Task goal
Return the stretch from the line with "ATOM 64 N N" through the line with "ATOM 103 C C" in the data below, character for character, skipping all pictures.

START Dataset entries

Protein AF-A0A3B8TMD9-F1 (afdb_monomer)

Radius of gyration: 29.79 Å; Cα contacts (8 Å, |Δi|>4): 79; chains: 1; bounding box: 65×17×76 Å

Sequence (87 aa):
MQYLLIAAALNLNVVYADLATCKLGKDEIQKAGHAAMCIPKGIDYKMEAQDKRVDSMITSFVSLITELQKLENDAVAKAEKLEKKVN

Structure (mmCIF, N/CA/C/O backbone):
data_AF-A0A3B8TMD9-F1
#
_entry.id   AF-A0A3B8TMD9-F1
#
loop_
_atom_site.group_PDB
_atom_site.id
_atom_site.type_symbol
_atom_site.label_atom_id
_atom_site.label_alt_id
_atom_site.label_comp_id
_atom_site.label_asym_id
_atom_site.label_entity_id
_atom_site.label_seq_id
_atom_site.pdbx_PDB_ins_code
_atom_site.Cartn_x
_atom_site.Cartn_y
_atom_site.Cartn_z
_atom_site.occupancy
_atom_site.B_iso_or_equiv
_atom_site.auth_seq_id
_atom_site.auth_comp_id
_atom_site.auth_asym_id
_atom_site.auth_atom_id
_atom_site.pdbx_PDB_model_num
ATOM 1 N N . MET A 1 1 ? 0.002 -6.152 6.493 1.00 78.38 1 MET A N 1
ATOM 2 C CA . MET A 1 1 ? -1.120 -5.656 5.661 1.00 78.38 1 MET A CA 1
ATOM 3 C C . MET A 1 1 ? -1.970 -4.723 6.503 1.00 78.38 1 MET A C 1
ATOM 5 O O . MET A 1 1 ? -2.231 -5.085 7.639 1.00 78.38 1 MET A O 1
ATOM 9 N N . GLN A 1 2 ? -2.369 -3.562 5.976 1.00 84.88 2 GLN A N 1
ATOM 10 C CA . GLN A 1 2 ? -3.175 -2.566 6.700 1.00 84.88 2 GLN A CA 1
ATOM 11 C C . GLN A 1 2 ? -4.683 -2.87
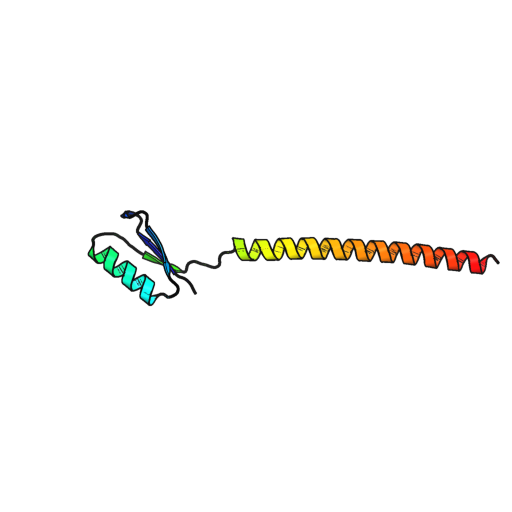3 6.620 1.00 84.88 2 GLN A C 1
ATOM 13 O O . GLN A 1 2 ? -5.147 -3.484 5.653 1.00 84.88 2 GLN A O 1
ATOM 18 N N . TYR A 1 3 ? -5.449 -2.408 7.607 1.00 90.00 3 TYR A N 1
ATOM 19 C CA . TYR A 1 3 ? -6.898 -2.598 7.727 1.00 90.00 3 TYR A CA 1
ATOM 20 C C . TYR A 1 3 ? -7.606 -1.258 7.901 1.00 90.00 3 TYR A C 1
ATOM 22 O O . TYR A 1 3 ? -7.124 -0.395 8.621 1.00 90.00 3 TYR A O 1
ATOM 30 N N . LEU A 1 4 ? -8.748 -1.080 7.254 1.00 89.38 4 LEU A N 1
ATOM 31 C CA . LEU A 1 4 ? -9.608 0.085 7.369 1.00 89.38 4 LEU A CA 1
ATOM 32 C C . LEU A 1 4 ? -10.777 -0.237 8.308 1.00 89.38 4 LEU A C 1
ATOM 34 O O . LEU A 1 4 ? -11.511 -1.200 8.080 1.00 89.38 4 LEU A O 1
ATOM 38 N N . LEU A 1 5 ? -10.951 0.583 9.338 1.00 90.94 5 LEU A N 1
ATOM 39 C CA . LEU A 1 5 ? -12.135 0.626 10.182 1.00 90.94 5 LEU A CA 1
ATOM 40 C C . LEU A 1 5 ? -13.111 1.644 9.596 1.00 90.94 5 LEU A C 1
ATOM 42 O O . LEU A 1 5 ? -12.792 2.831 9.534 1.00 90.94 5 LEU A O 1
ATOM 46 N N . ILE A 1 6 ? -14.288 1.173 9.192 1.00 87.06 6 ILE A N 1
ATOM 47 C CA . ILE A 1 6 ? -15.383 2.006 8.695 1.00 87.06 6 ILE A CA 1
ATOM 48 C C . ILE A 1 6 ? -16.481 2.025 9.749 1.00 87.06 6 ILE A C 1
ATOM 50 O O . ILE A 1 6 ? -17.013 0.969 10.099 1.00 87.06 6 ILE A O 1
ATOM 54 N N . ALA A 1 7 ? -16.867 3.217 10.196 1.00 88.31 7 ALA A N 1
ATOM 55 C CA . ALA A 1 7 ? -18.084 3.440 10.968 1.00 88.31 7 ALA A CA 1
ATOM 56 C C . ALA A 1 7 ? -18.888 4.581 10.329 1.00 88.31 7 ALA A C 1
ATOM 58 O O . ALA A 1 7 ? -18.663 5.761 10.607 1.00 88.31 7 ALA A O 1
ATOM 59 N N . ALA A 1 8 ? -19.832 4.218 9.453 1.00 79.00 8 ALA A N 1
ATOM 60 C CA . ALA A 1 8 ? -20.600 5.170 8.646 1.00 79.00 8 ALA A CA 1
ATOM 61 C C . ALA A 1 8 ? -21.414 6.154 9.502 1.00 79.00 8 ALA A C 1
ATOM 63 O O . ALA A 1 8 ? -21.492 7.334 9.176 1.00 79.00 8 ALA A O 1
ATOM 64 N N . ALA A 1 9 ? -21.946 5.688 10.637 1.00 80.19 9 ALA A N 1
ATOM 65 C CA . ALA A 1 9 ? -22.701 6.521 11.574 1.00 80.19 9 ALA A CA 1
ATOM 66 C C . ALA A 1 9 ? -21.861 7.652 12.202 1.00 80.19 9 ALA A C 1
ATOM 68 O O . ALA A 1 9 ? -22.417 8.655 12.633 1.00 80.19 9 ALA A O 1
ATOM 69 N N . LEU A 1 10 ? -20.535 7.493 12.243 1.00 79.62 10 LEU A N 1
ATOM 70 C CA . LEU A 1 10 ? -19.599 8.431 12.868 1.00 79.62 10 LEU A CA 1
ATOM 71 C C . LEU A 1 10 ? -18.748 9.188 11.839 1.00 79.62 10 LEU A C 1
ATOM 73 O O . LEU A 1 10 ? -17.848 9.929 12.224 1.00 79.62 10 LEU A O 1
ATOM 77 N N . ASN A 1 11 ? -18.990 8.973 10.538 1.00 82.25 11 ASN A N 1
ATOM 78 C CA . ASN A 1 11 ? -18.128 9.438 9.446 1.00 82.25 11 ASN A CA 1
ATOM 79 C C . ASN A 1 11 ? -16.633 9.129 9.696 1.00 82.25 11 ASN A C 1
ATOM 81 O O . ASN A 1 11 ? -15.746 9.927 9.391 1.00 82.25 11 ASN A O 1
ATOM 85 N N . LEU A 1 12 ? -16.360 7.972 10.311 1.00 83.25 12 LEU A N 1
ATOM 86 C CA . LEU A 1 12 ? -15.031 7.586 10.770 1.00 83.25 12 LEU A CA 1
ATOM 87 C C . LEU A 1 12 ? -14.439 6.531 9.829 1.00 83.25 12 LEU A C 1
ATOM 89 O O . LEU A 1 12 ? -15.005 5.447 9.678 1.00 83.25 12 LEU A O 1
ATOM 93 N N . ASN A 1 13 ? -13.282 6.851 9.241 1.00 84.69 13 ASN A N 1
ATOM 94 C CA . ASN A 1 13 ? -12.503 5.967 8.371 1.00 84.69 13 ASN A CA 1
ATOM 95 C C . ASN A 1 13 ? -11.038 5.964 8.829 1.00 84.69 13 ASN A C 1
ATOM 97 O O . ASN A 1 13 ? -10.273 6.861 8.474 1.00 84.69 13 ASN A O 1
ATOM 101 N N . VAL A 1 14 ? -10.644 4.979 9.640 1.00 87.56 14 VAL A N 1
ATOM 102 C CA . VAL A 1 14 ? -9.299 4.918 10.248 1.00 87.56 14 VA
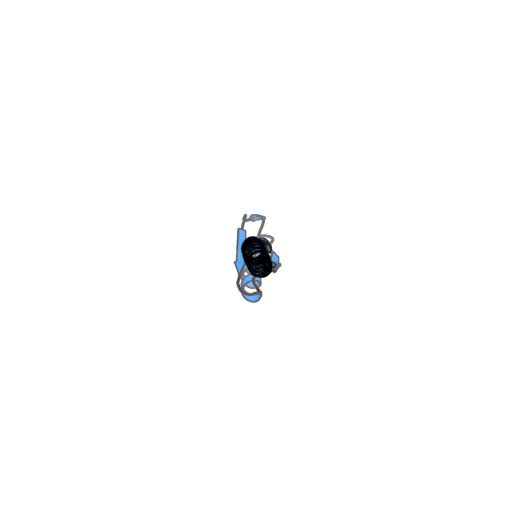L A CA 1
ATOM 103 C C . VAL A 1 14 ? -8.528 3.721 9.712 1.00 87.56 14 VAL A C 1
ATOM 105 O O . VAL A 1 14 ? -9.077 2.632 9.574 1.00 87.56 14 VAL A O 1
ATOM 108 N N . VAL A 1 15 ? -7.242 3.911 9.420 1.00 89.62 15 VAL A N 1
ATOM 109 C CA . VAL A 1 15 ? -6.348 2.839 8.970 1.00 89.62 15 VAL A CA 1
ATOM 110 C C . VAL A 1 15 ? -5.512 2.329 10.141 1.00 89.62 15 VAL A C 1
ATOM 112 O O . VAL A 1 15 ? -4.765 3.087 10.751 1.00 89.62 15 VAL A O 1
ATOM 115 N N . TYR A 1 16 ? -5.584 1.027 10.393 1.00 90.50 16 TYR A N 1
ATOM 116 C CA . TYR A 1 16 ? -4.772 0.297 11.360 1.00 90.50 16 TYR A CA 1
ATOM 117 C C . TYR A 1 16 ? -3.717 -0.570 10.668 1.00 90.50 16 TYR A C 1
ATOM 119 O O . TYR A 1 16 ? -3.904 -1.047 9.546 1.00 90.50 16 TYR A O 1
ATOM 127 N N . ALA A 1 17 ? -2.592 -0.790 11.350 1.00 88.81 17 ALA A N 1
ATOM 128 C CA . ALA A 1 17 ? -1.496 -1.618 10.848 1.00 88.81 17 ALA A CA 1
ATOM 129 C C . ALA A 1 17 ? -1.794 -3.126 10.927 1.00 88.81 17 ALA A C 1
ATOM 131 O O . ALA A 1 17 ? -1.228 -3.901 10.156 1.00 88.81 17 ALA A O 1
ATOM 132 N N . ASP A 1 18 ? -2.687 -3.534 11.830 1.00 90.50 18 ASP A N 1
ATOM 133 C CA . ASP A 1 18 ? -3.001 -4.928 12.117 1.00 90.50 18 ASP A CA 1
ATOM 134 C C . ASP A 1 18 ? -4.510 -5.157 12.342 1.00 90.50 18 ASP A C 1
ATOM 136 O O . ASP A 1 18 ? -5.283 -4.237 12.631 1.00 90.50 18 ASP A O 1
ATOM 140 N N . LEU A 1 19 ? -4.936 -6.413 12.176 1.00 89.94 19 LEU A N 1
ATOM 141 C CA . LEU A 1 19 ? -6.346 -6.797 12.264 1.00 89.94 19 LEU A CA 1
ATOM 142 C C . LEU A 1 19 ? -6.864 -6.775 13.704 1.00 89.94 19 LEU A C 1
ATOM 144 O O . LEU A 1 19 ? -8.050 -6.523 13.910 1.00 89.94 19 LEU A O 1
ATOM 148 N N . ALA A 1 20 ? -6.011 -7.081 14.684 1.00 92.94 20 ALA A N 1
ATOM 149 C CA . ALA A 1 20 ? -6.419 -7.186 16.079 1.00 92.94 20 ALA A CA 1
ATOM 150 C C . ALA A 1 20 ? -6.808 -5.805 16.619 1.00 92.94 20 ALA A C 1
ATOM 152 O O . ALA A 1 20 ? -7.900 -5.647 17.160 1.00 92.94 20 ALA A O 1
ATOM 153 N N . THR A 1 21 ? -5.989 -4.789 16.351 1.00 92.19 21 THR A N 1
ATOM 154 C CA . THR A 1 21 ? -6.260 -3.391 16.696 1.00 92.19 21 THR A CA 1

END Dataset entries

Written solution
ATOM 64 N N . ALA A 1 9 ? -21.946 5.688 10.637 1.00 80.19 9 ALA A N 1
ATOM 65 C CA . ALA A 1 9 ? -22.701 6.521 11.574 1.00 80.19 9 ALA A CA 1
ATOM 66 C C . ALA A 1 9 ? -21.861 7.652 12.202 1.00 80.19 9 ALA A C 1
ATOM 68 O O . ALA A 1 9 ? -22.417 8.655 12.633 1.00 80.19 9 ALA A O 1
ATOM 69 N N . LEU A 1 10 ? -20.535 7.493 12.243 1.00 79.62 10 LEU A N 1
ATOM 70 C CA . LEU A 1 10 ? -19.599 8.431 12.868 1.00 79.62 10 LEU A CA 1
ATOM 71 C C . LEU A 1 10 ? -18.748 9.188 11.839 1.00 79.62 10 LEU A C 1
ATOM 73 O O . LEU A 1 10 ? -17.848 9.929 12.224 1.00 79.62 10 LEU A O 1
ATOM 77 N N . ASN A 1 11 ? -18.990 8.973 10.538 1.00 82.25 11 ASN A N 1
ATOM 78 C CA . ASN A 1 11 ? -18.128 9.438 9.446 1.00 82.25 11 ASN A CA 1
ATOM 79 C C . ASN A 1 11 ? -16.633 9.129 9.696 1.00 82.25 11 ASN A C 1
ATOM 81 O O . ASN A 1 11 ? -15.746 9.927 9.391 1.00 82.25 11 ASN A O 1
ATOM 85 N N . LEU A 1 12 ? -16.360 7.972 10.311 1.00 83.25 12 LEU A N 1
ATOM 86 C CA . LEU A 1 12 ? -15.031 7.586 10.770 1.00 83.25 12 LEU A CA 1
ATOM 87 C C . LEU A 1 12 ? -14.439 6.531 9.829 1.00 83.25 12 LEU A C 1
ATOM 89 O O . LEU A 1 12 ? -15.005 5.447 9.678 1.00 83.25 12 LEU A O 1
ATOM 93 N N . ASN A 1 13 ? -13.282 6.851 9.241 1.00 84.69 13 ASN A N 1
ATOM 94 C CA . ASN A 1 13 ? -12.503 5.967 8.371 1.00 84.69 13 ASN A CA 1
ATOM 95 C C . ASN A 1 13 ? -11.038 5.964 8.829 1.00 84.69 13 ASN A C 1
ATOM 97 O O . ASN A 1 13 ? -10.273 6.861 8.474 1.00 84.69 13 ASN A O 1
ATOM 101 N N . VAL A 1 14 ? -10.644 4.979 9.640 1.00 87.56 14 VAL A N 1
ATOM 102 C CA . VAL A 1 14 ? -9.299 4.918 10.248 1.00 87.56 14 VA
L A CA 1
ATOM 103 C C . VAL A 1 14 ? -8.528 3.721 9.712 1.00 87.56 14 VAL A C 1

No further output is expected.